Martin Dewhirst reviews Irina Flige's new book about Sandormokh, the notorious site of mass executions during the Stalinist terror

posted 14 Jan 2020, 03:50 by Rights in Russia   [ updated 14 Jan 2020, 04:04 ]
14 January 2020


Martin Dewhirst reviews Irina Flige, Sandormokh: dramaturgiya smyslov (possible English translation: Sandarmokh: A Labyrinth of Meanings).  St. Petersburg, 'Nestor-Istoriya', 2019, 208 pp., 1,000 copies.




Far more books (but none too many) are still being published in Western languages about the Holocaust than about what, for brevity's sake, can be called the Gulag. It's not clear, even to the nearest million, how many lives were lost and how many other lives were ruined either as a result of the Great Fatherland War (1941 – 1945) or as a result of the Gulag (say, from 1918 to 1960). Although in some respects Russia is now in a 'post-Soviet' phase of development, President Yeltsin was, and President Putin is, a thoroughgoing homo sovieticus, with all that this ambiguous term implies. Irina Flige's short book should be translated into English, if only because its deeper meaning is implicitly about the future of Russia as well as explicitly about its past and present.

Both the title and the subtitle of Flige's book (only 132 pages of text) indicate how difficult it is to comprehend the significance of the failed communist experiment and its aftermath. For an unstated reason (p. 72, footnote 82), she prefers to write SandOrmokh rather than the widespread SandArmokh, and the rather pretentious subtitle suggests how difficult it still is to make sense of the (probably senseless) Great Terror which so dramatically weakened the USSR in 1937 and 1938. Flige quite rightly mentions (p. 86) that the overwhelming majority of victims of the purges (before, during and after the Great Terror) were not members of the so-called 'elite', but 'ordinary', decent members of Soviet society who were not engaged in any subversive activities whatsoever. This is, perhaps, the most important conclusion to which the author draws her readers' attention.

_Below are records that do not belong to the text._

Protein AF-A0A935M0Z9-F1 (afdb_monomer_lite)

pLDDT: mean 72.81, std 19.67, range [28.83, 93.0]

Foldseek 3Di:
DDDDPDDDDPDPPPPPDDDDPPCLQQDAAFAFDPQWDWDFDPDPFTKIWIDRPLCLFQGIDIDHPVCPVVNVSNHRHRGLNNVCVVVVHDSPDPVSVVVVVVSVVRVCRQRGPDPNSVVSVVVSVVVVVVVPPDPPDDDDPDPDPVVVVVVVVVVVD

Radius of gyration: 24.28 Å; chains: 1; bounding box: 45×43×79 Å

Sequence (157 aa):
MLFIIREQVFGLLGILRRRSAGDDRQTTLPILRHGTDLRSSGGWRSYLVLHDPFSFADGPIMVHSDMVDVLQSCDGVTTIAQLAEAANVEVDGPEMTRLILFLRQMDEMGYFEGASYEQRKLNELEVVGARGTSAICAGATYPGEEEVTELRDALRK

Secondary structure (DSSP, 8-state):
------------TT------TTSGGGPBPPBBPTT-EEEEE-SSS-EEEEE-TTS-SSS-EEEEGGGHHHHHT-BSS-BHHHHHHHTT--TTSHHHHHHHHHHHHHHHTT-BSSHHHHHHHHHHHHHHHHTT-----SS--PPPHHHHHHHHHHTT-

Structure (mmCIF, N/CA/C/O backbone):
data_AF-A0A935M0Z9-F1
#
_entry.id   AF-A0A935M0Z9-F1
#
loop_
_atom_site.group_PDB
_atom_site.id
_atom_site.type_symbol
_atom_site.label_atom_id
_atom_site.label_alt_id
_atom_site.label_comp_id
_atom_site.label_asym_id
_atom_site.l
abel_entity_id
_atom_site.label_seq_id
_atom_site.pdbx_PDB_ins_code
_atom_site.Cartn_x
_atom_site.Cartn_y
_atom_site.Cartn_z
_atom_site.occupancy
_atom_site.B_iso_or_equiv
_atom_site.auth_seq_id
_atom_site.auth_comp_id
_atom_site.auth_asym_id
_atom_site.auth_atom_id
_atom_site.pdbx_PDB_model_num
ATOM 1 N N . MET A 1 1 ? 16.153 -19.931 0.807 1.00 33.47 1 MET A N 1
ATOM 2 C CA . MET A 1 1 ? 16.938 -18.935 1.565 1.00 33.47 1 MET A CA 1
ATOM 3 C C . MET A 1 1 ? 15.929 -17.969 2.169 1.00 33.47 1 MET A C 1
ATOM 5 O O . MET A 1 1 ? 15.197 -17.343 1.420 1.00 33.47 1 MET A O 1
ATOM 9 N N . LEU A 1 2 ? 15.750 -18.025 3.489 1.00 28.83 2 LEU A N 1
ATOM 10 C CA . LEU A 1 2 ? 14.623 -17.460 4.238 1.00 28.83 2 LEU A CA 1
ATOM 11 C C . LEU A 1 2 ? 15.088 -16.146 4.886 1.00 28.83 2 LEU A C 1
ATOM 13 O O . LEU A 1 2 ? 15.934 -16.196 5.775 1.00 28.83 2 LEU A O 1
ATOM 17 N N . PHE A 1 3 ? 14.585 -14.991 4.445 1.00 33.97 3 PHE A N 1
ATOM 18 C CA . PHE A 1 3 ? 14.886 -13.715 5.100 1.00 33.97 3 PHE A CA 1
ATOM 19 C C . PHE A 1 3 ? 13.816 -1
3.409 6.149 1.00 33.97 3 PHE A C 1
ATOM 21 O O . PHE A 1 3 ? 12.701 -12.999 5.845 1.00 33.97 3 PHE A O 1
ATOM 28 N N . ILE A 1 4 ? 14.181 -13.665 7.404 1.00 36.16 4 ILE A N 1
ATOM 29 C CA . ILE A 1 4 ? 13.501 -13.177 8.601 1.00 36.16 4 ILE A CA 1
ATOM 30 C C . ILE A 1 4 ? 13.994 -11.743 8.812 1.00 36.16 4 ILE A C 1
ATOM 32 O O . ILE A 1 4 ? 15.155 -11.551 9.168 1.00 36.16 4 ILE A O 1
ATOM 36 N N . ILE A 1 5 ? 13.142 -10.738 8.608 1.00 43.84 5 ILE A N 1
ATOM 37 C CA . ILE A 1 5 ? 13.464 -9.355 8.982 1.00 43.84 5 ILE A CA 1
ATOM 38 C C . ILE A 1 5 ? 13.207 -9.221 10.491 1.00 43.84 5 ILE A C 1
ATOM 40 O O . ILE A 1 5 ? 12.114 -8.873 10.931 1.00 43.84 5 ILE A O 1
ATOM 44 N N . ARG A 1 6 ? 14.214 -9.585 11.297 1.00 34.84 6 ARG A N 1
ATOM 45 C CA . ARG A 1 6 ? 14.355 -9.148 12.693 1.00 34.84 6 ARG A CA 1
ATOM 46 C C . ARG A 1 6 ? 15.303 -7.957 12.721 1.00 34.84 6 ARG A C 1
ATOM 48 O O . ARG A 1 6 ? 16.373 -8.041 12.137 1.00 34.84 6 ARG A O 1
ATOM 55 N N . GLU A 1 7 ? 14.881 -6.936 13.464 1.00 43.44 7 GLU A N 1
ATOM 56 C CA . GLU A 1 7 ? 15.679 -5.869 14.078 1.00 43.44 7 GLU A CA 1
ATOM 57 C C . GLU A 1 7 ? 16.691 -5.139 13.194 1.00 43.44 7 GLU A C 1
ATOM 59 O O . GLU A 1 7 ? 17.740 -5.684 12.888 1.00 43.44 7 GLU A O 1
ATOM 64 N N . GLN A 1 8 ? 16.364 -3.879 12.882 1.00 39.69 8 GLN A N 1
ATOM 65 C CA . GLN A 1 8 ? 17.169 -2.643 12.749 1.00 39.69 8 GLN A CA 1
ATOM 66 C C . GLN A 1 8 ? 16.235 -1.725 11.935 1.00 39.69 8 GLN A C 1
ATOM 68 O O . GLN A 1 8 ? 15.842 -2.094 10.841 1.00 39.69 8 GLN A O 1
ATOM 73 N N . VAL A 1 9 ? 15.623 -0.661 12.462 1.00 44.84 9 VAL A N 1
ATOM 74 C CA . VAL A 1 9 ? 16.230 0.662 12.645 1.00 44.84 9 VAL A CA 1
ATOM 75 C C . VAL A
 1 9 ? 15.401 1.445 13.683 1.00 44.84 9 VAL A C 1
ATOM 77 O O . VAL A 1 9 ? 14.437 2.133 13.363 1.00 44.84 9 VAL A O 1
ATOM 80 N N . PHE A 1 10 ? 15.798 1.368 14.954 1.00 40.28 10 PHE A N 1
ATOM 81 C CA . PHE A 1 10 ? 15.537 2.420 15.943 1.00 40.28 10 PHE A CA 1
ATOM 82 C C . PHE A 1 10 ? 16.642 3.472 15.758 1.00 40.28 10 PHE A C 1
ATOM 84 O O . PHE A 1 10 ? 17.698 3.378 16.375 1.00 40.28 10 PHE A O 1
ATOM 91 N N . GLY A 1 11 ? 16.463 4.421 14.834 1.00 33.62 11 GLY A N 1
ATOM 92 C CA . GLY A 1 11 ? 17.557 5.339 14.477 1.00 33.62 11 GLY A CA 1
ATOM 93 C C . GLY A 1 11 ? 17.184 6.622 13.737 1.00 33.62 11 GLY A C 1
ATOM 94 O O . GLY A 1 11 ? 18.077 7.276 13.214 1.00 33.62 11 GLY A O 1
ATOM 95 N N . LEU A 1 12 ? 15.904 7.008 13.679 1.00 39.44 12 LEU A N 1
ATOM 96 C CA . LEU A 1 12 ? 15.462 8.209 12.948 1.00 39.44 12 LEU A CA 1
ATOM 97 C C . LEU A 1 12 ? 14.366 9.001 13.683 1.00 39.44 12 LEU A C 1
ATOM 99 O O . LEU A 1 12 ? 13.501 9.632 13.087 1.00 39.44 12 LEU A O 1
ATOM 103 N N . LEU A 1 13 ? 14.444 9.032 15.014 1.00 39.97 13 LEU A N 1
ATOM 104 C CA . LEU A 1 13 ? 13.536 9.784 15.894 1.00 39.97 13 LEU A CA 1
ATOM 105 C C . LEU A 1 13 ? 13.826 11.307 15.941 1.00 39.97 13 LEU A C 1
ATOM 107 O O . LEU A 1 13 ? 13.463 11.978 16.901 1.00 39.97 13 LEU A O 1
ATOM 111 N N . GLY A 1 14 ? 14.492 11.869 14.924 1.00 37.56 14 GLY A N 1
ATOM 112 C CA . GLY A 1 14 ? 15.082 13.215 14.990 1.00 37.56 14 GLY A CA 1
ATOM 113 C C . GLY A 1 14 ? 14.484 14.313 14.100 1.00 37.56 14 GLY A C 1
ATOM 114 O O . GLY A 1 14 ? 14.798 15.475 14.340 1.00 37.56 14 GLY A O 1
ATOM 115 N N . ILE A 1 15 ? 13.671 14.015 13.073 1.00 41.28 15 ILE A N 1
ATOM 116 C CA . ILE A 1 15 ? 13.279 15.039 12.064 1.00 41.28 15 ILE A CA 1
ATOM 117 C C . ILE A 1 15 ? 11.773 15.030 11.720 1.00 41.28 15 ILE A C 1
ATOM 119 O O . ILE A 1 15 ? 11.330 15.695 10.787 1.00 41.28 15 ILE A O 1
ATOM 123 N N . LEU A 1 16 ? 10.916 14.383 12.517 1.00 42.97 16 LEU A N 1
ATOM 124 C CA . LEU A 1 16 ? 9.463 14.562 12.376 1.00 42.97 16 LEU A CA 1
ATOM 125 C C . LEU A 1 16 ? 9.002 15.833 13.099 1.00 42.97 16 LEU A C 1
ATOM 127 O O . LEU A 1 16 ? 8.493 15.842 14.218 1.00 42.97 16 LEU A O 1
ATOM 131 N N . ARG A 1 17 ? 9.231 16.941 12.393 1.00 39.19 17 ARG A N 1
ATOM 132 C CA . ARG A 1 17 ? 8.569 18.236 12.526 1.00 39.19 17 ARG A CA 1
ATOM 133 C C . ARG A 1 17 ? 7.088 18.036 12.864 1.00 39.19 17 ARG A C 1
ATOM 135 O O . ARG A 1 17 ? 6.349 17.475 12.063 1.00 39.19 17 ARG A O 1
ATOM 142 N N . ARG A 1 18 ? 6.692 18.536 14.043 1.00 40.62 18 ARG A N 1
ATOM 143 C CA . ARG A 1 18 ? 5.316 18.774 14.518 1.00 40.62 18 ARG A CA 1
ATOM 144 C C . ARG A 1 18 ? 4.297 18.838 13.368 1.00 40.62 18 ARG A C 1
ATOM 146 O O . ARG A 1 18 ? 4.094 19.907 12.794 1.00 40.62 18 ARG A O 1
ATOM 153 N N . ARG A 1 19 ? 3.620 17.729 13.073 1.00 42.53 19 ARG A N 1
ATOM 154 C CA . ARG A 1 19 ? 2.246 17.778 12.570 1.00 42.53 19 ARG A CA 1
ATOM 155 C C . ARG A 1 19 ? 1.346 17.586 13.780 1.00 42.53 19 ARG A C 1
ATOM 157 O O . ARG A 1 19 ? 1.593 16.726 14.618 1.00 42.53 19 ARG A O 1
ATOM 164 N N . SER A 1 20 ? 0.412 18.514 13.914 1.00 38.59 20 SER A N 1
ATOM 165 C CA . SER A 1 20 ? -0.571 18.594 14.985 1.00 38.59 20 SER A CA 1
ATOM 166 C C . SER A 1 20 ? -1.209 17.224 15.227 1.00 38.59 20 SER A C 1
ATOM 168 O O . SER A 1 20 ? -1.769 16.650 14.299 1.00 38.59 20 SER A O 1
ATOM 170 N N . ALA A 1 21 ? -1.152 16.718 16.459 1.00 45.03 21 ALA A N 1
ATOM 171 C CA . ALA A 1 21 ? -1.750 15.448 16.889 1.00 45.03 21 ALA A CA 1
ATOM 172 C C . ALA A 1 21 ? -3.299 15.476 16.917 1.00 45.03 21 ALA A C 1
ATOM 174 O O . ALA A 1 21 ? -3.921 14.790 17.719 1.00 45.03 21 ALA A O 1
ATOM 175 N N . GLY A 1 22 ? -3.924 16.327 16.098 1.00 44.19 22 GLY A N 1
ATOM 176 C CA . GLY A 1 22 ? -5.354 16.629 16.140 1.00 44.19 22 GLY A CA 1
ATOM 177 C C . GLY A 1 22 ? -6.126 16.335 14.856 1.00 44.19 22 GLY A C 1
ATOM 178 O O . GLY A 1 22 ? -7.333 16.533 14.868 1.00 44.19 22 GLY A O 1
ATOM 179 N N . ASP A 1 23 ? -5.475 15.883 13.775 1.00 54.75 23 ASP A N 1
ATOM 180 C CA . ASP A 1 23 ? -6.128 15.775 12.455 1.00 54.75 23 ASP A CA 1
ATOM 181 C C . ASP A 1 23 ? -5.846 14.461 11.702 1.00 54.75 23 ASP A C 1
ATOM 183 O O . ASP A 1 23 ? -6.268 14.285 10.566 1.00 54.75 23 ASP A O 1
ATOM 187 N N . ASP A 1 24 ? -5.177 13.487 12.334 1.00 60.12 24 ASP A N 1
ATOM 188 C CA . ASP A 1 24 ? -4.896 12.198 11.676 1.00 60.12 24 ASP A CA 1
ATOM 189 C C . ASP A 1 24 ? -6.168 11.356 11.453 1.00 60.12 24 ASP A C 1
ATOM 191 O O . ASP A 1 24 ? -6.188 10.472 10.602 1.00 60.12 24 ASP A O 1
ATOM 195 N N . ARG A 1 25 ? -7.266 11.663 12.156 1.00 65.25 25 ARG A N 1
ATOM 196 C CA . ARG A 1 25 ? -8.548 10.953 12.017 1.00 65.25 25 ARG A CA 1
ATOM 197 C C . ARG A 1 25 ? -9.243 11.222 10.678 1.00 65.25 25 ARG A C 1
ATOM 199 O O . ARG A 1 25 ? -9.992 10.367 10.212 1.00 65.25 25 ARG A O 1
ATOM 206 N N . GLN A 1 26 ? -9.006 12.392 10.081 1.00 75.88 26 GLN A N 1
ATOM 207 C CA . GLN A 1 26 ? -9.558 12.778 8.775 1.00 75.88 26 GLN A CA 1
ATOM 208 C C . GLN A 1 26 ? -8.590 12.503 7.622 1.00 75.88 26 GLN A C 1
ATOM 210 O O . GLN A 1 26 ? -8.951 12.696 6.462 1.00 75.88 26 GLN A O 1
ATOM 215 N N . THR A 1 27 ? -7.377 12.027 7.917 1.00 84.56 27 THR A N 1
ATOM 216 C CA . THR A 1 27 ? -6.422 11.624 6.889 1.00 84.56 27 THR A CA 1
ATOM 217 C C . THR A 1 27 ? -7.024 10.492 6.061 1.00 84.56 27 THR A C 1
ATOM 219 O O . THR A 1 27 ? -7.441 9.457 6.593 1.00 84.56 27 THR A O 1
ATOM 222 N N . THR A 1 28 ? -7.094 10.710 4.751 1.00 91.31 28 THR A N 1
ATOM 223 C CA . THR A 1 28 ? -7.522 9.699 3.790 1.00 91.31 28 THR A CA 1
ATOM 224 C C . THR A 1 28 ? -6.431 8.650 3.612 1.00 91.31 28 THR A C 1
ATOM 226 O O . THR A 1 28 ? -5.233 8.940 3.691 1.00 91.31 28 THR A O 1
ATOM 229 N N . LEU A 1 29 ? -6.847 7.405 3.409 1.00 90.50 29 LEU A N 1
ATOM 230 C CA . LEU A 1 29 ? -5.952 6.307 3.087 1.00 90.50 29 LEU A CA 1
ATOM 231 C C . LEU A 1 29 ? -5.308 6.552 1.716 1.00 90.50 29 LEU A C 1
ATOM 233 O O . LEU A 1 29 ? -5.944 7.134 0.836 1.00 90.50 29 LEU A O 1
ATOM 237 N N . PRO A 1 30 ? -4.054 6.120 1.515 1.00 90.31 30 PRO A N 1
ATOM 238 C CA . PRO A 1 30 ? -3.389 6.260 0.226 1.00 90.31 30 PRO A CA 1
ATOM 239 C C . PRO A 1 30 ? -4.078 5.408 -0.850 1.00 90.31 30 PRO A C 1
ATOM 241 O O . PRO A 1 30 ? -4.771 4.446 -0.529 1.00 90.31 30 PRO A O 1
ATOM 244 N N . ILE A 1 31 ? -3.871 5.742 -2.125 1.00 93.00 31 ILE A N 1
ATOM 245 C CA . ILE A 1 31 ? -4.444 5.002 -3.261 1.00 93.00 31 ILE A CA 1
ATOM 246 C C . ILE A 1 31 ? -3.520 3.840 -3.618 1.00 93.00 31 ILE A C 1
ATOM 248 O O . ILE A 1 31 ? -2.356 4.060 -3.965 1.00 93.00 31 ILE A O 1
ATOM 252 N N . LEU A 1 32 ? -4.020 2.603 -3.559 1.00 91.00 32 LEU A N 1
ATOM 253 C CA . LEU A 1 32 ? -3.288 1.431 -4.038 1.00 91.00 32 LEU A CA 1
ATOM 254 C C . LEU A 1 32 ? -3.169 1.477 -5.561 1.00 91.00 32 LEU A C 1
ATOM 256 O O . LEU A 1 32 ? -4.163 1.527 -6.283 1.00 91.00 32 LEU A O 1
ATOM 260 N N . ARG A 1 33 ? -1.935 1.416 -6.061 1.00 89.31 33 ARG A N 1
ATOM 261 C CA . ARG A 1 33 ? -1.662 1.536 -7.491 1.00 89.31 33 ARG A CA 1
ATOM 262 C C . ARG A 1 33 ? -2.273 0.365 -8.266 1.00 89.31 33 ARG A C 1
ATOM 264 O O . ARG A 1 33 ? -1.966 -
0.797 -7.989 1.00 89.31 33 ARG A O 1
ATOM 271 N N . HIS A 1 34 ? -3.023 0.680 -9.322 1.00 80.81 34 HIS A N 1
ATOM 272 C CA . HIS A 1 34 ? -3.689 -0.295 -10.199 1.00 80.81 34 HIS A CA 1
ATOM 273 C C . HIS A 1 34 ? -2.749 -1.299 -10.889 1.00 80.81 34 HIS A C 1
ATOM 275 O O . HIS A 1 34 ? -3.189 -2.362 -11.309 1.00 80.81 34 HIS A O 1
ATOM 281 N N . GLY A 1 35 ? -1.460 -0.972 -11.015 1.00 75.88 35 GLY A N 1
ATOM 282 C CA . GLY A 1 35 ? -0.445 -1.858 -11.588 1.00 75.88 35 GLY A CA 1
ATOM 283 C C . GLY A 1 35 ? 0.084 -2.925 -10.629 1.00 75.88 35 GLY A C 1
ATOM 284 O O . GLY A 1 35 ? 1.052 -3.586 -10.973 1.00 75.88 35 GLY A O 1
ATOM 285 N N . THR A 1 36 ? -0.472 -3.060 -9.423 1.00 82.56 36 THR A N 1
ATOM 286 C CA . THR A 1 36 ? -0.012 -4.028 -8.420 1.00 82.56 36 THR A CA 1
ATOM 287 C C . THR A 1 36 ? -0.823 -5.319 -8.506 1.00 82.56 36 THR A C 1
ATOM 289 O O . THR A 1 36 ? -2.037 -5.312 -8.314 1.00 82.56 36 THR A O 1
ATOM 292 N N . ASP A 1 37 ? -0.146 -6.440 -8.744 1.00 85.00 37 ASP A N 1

At least 6,241 (p. 11), but quite possibly more than 7,000 (p. 182) people (all, or nearly all, of them men) were murdered in Sandarmokh between 1934 and 1941. Flige pays most attention in this book to the 1,111 prisoners who were secretly convoyed here in late 1937 after it was decided to close down the Special Purposes Prison on the Solovki islands to the north. (The other prisoners were either shot on the spot or moved to other facilities further south or east.) Enormous pains were taken to conceal the place where the 1,111 victims were shot, and it was not until 1997 - 60 years later! - that Yury Dmitriev and a few other researchers found irrefutable proof that these unfortunates had been secretly interred in an urochishche (very roughly, a grove) in the conveniently out-of-the-way place called Sandarmokh. Most of those murdered were Russians, but there are now individual memorials there also to the Ukrainians, Poles, Muslims, Jews, Cossacks, Estonians, Finns, Lithuanians, Karelians, Chechens, Ingush, Moldovans, Tatars, Azeris, Georgians, Maris and local people whose lives were ended there.

It is a sign of the times that Dmitriev was arrested in late 2016 and is still being held under investigation for an alleged crime. Moreover, since 2016 the powers-that-be have been far less cooperative (to put it mildly) in helping to arrange what has already become the traditional annual meeting in Sandarmokh to honour and remember those who were buried there. Even more recently, according to Boris Vishnevsky and others, President Putin dropped Irina Flige from membership of the 'Working Group for the Coordination of the Activities for the Implementation of the Concept of the State's Policies for the Perpetuation of the Memory of the Victims of Political Repressions'.

Perhaps the most appropriate response to that decision would be to translate the text of this book into English so that more people can grasp why the Gulag theme is still so relevant for an understanding of Russia, both in the past and in the present?